Below are some records; quote exactly the lines from the one that contains "ATOM 63 C CA" through the one that contains "ATOM 92 C CA", inclusive, and no others.

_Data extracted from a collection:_
+-------+
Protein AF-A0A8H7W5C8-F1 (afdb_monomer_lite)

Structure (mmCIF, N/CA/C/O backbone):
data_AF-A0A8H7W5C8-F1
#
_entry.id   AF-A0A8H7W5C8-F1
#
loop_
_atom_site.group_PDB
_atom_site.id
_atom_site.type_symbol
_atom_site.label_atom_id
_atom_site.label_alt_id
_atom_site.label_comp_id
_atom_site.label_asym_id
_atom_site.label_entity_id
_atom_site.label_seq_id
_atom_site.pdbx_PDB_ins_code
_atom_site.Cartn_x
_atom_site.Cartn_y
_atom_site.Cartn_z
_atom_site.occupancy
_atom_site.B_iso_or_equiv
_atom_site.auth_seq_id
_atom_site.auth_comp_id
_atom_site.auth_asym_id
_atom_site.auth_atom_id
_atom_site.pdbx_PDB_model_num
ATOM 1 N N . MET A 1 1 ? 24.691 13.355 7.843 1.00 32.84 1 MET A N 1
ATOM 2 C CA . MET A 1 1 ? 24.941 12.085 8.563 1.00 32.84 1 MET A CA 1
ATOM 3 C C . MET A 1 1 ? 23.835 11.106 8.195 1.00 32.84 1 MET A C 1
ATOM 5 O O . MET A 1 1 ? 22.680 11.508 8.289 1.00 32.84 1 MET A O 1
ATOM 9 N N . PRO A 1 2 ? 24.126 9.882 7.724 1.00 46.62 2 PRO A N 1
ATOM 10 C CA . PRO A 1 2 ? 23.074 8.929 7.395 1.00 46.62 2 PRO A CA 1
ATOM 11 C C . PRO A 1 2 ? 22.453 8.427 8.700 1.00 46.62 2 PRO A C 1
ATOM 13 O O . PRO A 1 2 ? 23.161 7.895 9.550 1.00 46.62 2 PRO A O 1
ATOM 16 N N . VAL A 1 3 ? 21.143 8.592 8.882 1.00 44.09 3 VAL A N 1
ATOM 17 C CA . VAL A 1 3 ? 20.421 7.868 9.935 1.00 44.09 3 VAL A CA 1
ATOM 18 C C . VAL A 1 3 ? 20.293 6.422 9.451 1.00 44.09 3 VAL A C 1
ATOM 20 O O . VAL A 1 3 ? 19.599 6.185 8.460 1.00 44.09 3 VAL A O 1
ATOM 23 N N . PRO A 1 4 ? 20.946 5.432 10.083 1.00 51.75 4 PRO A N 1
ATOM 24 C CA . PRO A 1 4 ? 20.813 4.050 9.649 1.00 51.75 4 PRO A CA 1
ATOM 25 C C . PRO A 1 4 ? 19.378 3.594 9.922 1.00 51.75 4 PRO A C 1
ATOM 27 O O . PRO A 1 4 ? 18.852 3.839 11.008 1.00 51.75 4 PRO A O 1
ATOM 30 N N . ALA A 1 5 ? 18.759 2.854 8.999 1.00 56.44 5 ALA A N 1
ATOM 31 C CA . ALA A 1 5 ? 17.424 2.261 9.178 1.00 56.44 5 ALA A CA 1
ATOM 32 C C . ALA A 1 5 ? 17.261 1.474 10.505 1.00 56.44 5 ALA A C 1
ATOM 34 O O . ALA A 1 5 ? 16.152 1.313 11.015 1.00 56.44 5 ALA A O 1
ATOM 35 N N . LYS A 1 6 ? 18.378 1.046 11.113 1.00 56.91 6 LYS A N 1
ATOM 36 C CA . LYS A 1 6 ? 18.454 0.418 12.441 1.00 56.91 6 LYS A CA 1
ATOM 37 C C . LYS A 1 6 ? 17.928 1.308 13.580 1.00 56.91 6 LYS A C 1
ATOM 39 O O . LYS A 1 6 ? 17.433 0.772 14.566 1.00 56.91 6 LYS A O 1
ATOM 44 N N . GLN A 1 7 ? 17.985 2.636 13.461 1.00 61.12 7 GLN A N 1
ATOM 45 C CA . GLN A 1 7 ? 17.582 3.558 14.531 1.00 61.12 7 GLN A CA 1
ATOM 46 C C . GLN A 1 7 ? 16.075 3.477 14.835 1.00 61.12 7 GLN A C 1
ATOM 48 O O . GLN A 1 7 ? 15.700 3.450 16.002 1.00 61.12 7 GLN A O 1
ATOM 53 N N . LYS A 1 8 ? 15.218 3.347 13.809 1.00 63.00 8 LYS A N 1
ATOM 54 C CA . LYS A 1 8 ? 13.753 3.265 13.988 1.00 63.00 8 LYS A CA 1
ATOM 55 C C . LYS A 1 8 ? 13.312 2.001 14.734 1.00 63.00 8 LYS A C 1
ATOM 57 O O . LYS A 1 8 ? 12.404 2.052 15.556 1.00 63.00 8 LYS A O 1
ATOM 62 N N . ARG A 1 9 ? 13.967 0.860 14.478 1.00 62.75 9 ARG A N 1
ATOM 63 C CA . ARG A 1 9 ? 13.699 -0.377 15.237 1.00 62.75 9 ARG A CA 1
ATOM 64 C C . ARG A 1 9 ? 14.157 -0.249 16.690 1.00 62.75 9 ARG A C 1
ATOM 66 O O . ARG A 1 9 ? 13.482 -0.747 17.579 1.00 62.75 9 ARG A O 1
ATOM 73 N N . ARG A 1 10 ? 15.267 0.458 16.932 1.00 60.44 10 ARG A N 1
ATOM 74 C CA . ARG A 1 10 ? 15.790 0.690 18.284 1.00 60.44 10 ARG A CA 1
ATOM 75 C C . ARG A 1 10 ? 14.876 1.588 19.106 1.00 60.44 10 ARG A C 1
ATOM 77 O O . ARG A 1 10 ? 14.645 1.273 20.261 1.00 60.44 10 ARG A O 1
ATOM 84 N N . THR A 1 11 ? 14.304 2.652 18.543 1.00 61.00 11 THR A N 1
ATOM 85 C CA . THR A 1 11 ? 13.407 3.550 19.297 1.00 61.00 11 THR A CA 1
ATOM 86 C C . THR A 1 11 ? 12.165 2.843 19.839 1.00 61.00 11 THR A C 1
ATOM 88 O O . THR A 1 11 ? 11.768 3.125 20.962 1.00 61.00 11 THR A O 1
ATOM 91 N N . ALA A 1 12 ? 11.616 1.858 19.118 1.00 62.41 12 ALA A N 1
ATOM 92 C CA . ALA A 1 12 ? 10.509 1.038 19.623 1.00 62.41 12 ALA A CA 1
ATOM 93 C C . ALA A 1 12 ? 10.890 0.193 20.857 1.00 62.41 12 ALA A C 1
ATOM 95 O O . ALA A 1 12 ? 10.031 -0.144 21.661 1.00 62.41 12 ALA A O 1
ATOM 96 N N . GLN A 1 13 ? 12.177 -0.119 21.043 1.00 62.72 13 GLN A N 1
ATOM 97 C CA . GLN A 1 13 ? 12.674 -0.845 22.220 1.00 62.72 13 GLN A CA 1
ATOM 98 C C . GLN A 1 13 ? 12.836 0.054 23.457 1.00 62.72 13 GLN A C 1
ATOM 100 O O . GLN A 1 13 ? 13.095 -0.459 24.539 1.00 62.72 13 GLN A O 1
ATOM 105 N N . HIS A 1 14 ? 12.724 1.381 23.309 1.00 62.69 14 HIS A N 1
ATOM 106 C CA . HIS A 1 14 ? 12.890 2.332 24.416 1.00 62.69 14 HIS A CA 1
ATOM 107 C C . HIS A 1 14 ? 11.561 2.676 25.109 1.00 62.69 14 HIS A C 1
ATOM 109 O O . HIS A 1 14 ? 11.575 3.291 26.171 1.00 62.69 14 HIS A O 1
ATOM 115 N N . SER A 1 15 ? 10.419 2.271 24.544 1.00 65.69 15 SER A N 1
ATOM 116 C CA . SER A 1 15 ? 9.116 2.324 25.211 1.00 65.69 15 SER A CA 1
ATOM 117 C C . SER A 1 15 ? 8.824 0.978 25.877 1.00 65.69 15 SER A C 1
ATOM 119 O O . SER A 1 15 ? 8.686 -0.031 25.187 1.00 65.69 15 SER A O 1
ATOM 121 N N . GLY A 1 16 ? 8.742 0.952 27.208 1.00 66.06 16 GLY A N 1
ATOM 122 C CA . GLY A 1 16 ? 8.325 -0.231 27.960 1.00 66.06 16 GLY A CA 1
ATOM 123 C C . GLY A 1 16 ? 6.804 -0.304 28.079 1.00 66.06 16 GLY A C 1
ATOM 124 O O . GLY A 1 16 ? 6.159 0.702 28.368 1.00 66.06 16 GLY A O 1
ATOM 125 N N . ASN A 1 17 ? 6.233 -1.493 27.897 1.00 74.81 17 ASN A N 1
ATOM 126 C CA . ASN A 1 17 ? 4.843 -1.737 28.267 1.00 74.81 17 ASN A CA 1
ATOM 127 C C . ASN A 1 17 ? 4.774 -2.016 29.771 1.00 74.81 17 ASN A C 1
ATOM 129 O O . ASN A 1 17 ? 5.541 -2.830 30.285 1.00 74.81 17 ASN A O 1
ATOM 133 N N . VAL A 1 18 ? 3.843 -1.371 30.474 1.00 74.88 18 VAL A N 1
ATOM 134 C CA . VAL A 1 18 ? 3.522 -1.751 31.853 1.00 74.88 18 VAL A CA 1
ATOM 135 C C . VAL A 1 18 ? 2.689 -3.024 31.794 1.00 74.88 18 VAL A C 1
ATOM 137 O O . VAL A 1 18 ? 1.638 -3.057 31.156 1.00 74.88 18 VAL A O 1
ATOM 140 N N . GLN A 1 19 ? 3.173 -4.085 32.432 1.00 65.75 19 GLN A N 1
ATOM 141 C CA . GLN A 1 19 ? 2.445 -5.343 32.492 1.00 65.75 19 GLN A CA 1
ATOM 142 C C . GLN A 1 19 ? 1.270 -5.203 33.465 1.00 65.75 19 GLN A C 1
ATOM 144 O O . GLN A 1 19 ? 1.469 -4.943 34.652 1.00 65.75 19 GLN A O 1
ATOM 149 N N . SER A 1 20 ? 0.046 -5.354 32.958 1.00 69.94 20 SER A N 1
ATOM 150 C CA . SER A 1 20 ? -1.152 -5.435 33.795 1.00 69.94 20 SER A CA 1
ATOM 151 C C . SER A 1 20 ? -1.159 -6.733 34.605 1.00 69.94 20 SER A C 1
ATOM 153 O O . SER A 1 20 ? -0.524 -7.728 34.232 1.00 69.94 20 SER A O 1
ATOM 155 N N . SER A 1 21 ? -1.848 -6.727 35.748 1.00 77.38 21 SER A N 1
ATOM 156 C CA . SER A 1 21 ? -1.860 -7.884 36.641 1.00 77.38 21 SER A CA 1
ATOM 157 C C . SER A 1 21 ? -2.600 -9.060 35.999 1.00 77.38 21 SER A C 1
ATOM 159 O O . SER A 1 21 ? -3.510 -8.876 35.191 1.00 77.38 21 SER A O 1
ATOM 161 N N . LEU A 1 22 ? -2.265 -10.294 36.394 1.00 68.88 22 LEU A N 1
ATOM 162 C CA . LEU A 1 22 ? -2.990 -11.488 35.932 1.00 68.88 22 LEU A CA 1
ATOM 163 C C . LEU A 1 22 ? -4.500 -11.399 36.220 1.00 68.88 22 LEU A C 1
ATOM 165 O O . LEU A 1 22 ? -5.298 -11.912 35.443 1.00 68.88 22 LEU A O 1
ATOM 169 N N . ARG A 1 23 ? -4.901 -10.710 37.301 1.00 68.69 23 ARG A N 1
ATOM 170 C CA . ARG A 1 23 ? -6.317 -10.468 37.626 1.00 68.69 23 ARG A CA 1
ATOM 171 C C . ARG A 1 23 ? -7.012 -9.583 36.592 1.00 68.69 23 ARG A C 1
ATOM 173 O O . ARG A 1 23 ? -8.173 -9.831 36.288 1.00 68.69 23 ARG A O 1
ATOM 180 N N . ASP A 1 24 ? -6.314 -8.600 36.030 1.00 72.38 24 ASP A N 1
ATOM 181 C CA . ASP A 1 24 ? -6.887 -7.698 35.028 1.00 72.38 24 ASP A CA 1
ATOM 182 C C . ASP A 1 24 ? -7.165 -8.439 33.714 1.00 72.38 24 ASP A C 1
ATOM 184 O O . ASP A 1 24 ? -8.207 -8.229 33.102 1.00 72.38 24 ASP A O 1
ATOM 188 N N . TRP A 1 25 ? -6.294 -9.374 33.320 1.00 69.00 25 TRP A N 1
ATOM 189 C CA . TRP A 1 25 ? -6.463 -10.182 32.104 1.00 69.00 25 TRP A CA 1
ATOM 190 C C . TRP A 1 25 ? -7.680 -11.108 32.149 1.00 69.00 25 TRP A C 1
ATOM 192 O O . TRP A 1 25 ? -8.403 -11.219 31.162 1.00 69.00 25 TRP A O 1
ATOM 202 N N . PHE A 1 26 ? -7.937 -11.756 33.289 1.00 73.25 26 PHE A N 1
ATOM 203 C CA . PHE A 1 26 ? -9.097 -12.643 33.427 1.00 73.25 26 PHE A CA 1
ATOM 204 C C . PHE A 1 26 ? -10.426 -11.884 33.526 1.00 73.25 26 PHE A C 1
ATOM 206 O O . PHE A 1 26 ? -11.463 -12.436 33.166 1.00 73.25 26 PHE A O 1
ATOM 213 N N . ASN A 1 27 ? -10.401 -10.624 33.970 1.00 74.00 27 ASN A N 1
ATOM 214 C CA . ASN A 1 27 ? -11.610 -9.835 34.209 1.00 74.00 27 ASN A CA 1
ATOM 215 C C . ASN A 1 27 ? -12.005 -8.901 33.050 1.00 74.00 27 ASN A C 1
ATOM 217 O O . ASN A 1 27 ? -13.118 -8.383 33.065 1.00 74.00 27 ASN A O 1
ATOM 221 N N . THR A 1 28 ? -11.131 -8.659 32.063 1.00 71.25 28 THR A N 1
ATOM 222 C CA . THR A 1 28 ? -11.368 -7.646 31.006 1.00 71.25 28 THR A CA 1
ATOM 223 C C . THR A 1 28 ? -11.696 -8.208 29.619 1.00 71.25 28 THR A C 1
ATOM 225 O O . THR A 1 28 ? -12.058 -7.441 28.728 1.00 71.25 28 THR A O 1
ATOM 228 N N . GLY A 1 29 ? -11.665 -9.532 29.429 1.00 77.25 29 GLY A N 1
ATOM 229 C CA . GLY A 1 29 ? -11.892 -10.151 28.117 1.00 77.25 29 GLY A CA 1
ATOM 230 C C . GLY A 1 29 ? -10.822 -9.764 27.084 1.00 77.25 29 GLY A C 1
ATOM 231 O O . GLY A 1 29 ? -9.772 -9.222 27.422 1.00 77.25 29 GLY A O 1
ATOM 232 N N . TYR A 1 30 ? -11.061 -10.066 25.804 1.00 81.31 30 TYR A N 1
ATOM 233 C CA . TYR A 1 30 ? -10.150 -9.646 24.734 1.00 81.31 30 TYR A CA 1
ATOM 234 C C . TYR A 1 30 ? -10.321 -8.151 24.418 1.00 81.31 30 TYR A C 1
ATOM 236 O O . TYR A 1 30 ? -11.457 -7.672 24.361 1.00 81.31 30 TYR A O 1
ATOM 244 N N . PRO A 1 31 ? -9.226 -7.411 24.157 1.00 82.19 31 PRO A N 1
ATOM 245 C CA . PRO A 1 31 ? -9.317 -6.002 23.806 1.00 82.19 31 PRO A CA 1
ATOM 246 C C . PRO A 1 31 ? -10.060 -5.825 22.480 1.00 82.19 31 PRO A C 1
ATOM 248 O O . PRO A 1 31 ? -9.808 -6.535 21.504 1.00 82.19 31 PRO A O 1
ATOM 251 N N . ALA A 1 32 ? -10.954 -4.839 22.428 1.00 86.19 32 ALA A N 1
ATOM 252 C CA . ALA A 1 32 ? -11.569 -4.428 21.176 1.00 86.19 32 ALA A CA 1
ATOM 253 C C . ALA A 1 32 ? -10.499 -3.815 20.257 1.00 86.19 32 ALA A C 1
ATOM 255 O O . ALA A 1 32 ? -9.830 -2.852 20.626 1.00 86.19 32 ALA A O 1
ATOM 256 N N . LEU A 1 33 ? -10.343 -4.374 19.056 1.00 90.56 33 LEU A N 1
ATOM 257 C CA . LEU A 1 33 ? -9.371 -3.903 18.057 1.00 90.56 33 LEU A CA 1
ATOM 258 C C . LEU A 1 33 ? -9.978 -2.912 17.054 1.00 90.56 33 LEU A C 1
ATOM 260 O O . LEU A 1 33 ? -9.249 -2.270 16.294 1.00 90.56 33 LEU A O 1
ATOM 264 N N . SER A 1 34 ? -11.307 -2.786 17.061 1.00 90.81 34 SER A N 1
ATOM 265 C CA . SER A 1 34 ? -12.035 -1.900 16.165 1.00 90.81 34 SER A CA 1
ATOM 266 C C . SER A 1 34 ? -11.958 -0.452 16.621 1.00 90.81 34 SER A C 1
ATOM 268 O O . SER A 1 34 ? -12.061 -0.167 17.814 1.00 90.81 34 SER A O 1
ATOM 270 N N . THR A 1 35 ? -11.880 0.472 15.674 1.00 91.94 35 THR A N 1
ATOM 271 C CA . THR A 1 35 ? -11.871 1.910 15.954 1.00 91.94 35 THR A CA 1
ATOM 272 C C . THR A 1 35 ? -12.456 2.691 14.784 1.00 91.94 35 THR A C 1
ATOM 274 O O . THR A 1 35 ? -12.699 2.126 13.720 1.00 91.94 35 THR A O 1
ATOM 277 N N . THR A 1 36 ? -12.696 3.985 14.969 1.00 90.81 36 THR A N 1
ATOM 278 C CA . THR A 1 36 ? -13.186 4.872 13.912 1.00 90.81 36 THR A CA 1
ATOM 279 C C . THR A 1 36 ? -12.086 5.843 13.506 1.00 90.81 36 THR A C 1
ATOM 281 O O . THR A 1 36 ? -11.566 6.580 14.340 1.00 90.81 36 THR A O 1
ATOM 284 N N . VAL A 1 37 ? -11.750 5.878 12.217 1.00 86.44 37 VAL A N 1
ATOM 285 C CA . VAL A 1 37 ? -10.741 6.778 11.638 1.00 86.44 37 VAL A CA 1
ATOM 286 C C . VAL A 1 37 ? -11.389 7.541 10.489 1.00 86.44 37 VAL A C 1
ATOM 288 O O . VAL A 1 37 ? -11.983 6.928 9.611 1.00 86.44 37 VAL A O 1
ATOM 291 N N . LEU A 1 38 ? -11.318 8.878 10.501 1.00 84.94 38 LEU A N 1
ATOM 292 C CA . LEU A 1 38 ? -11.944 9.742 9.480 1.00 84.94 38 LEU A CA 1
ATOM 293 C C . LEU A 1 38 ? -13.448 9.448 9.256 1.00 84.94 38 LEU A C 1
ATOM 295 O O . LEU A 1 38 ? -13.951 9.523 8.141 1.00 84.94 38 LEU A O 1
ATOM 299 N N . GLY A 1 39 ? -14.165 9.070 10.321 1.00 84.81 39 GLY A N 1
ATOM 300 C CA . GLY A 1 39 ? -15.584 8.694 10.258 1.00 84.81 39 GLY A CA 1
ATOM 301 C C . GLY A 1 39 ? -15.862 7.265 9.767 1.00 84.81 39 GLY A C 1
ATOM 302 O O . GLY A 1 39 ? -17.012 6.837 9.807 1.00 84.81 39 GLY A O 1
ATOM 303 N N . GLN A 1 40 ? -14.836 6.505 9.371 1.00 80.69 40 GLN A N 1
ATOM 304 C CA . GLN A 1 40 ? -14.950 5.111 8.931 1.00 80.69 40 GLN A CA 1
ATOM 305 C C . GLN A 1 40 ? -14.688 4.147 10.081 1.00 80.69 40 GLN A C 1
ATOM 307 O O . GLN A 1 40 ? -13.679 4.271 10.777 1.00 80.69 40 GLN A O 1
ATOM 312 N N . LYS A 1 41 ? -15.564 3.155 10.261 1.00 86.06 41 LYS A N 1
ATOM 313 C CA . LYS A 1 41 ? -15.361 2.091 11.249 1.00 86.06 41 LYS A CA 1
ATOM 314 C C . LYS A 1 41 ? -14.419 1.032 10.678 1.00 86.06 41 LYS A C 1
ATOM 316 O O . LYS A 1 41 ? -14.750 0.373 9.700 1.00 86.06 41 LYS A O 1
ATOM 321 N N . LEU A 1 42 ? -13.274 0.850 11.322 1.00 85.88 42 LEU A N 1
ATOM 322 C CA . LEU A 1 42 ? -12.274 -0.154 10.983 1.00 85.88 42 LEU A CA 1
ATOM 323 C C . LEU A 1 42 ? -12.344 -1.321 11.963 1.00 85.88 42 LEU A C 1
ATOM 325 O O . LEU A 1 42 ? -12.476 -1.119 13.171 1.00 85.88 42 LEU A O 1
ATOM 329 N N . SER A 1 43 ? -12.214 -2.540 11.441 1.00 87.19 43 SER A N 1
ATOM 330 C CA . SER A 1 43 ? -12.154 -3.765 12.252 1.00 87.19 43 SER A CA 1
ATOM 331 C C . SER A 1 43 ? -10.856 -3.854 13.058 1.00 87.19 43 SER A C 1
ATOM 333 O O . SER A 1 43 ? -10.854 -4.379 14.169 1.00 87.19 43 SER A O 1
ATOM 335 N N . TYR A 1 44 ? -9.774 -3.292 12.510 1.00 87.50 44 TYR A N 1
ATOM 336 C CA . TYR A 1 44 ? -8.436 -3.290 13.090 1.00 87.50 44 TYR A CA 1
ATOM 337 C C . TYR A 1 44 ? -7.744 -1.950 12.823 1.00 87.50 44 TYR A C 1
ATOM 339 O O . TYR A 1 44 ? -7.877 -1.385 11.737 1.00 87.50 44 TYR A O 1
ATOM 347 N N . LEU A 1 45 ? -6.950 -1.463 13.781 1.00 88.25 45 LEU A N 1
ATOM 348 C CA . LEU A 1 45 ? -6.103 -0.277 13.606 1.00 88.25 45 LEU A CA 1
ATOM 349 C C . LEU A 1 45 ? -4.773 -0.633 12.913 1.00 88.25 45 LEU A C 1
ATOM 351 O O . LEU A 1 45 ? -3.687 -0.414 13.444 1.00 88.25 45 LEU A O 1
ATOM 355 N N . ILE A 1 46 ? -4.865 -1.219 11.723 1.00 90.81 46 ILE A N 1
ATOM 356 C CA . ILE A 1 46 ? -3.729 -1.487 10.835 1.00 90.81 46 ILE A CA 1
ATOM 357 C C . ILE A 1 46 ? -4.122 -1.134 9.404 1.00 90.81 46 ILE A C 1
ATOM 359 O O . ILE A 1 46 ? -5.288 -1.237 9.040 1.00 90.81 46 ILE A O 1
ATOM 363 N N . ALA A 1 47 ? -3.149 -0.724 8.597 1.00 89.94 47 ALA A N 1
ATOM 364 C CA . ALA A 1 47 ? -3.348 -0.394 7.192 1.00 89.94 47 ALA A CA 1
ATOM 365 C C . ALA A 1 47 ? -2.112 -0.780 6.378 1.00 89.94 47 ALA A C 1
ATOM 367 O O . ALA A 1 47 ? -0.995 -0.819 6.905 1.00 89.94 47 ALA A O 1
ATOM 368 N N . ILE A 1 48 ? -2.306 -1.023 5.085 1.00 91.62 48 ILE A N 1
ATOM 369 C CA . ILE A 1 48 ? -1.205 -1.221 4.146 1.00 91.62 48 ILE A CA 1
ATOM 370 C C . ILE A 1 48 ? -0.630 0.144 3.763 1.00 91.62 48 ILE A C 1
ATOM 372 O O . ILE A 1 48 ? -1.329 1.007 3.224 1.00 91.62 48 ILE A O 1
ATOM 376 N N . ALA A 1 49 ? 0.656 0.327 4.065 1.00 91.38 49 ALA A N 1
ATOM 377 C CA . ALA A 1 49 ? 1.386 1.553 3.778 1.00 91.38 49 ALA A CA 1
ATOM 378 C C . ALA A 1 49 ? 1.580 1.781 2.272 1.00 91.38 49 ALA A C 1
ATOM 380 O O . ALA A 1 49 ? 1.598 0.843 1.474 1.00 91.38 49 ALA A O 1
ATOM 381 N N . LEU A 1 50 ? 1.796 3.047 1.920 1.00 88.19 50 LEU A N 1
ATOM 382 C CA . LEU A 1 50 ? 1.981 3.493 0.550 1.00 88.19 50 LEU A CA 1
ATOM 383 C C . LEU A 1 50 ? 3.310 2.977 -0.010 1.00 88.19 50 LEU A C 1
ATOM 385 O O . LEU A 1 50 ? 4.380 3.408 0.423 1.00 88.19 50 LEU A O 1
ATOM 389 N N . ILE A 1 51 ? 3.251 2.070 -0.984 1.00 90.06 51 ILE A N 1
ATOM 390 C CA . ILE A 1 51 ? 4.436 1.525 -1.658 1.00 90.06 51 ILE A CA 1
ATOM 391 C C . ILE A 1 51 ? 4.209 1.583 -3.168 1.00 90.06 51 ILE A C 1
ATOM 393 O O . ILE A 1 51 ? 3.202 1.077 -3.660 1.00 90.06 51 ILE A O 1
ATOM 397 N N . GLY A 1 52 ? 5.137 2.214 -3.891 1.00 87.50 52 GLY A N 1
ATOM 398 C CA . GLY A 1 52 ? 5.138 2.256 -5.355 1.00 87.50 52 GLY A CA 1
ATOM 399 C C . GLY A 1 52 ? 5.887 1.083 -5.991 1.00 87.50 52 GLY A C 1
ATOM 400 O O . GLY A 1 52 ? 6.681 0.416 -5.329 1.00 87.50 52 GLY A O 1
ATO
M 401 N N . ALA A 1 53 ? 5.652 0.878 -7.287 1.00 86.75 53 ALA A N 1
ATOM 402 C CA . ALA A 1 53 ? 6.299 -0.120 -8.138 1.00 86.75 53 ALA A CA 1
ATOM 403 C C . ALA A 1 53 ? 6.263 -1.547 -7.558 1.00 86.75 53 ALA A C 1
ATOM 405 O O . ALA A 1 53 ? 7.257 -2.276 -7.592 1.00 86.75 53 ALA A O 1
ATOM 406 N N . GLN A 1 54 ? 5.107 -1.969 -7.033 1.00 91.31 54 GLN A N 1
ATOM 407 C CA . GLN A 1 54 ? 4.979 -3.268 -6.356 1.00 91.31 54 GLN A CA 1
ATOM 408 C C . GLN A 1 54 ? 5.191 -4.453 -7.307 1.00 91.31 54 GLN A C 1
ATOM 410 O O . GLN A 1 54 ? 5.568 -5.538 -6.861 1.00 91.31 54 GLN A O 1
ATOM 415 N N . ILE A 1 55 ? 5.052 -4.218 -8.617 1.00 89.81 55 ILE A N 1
+-------+
_Reply to the exercise:_
ATOM 63 C CA . ARG A 1 9 ? 13.699 -0.377 15.237 1.00 62.75 9 ARG A CA 1
ATOM 64 C C . ARG A 1 9 ? 14.157 -0.249 16.690 1.00 62.75 9 ARG A C 1
ATOM 66 O O . ARG A 1 9 ? 13.482 -0.747 17.579 1.00 62.75 9 ARG A O 1
ATOM 73 N N . ARG A 1 10 ? 15.267 0.458 16.932 1.00 60.44 10 ARG A N 1
ATOM 74 C CA . ARG A 1 10 ? 15.790 0.690 18.284 1.00 60.44 10 ARG A CA 1
ATOM 75 C C . ARG A 1 10 ? 14.876 1.588 19.106 1.00 60.44 10 ARG A C 1
ATOM 77 O O . ARG A 1 10 ? 14.645 1.273 20.261 1.00 60.44 10 ARG A O 1
ATOM 84 N N . THR A 1 11 ? 14.304 2.652 18.543 1.00 61.00 11 THR A N 1
ATOM 85 C CA . THR A 1 11 ? 13.407 3.550 19.297 1.00 61.00 11 THR A CA 1
ATOM 86 C C . THR A 1 11 ? 12.165 2.843 19.839 1.00 61.00 11 THR A C 1
ATOM 88 O O . THR A 1 11 ? 11.768 3.125 20.962 1.00 61.00 11 THR A O 1
ATOM 91 N N . ALA A 1 12 ? 11.616 1.858 19.118 1.00 62.41 12 ALA A N 1
ATOM 92 C CA . ALA A 1 12 ? 10.509 1.038 19.623 1.00 62.41 12 ALA A CA 1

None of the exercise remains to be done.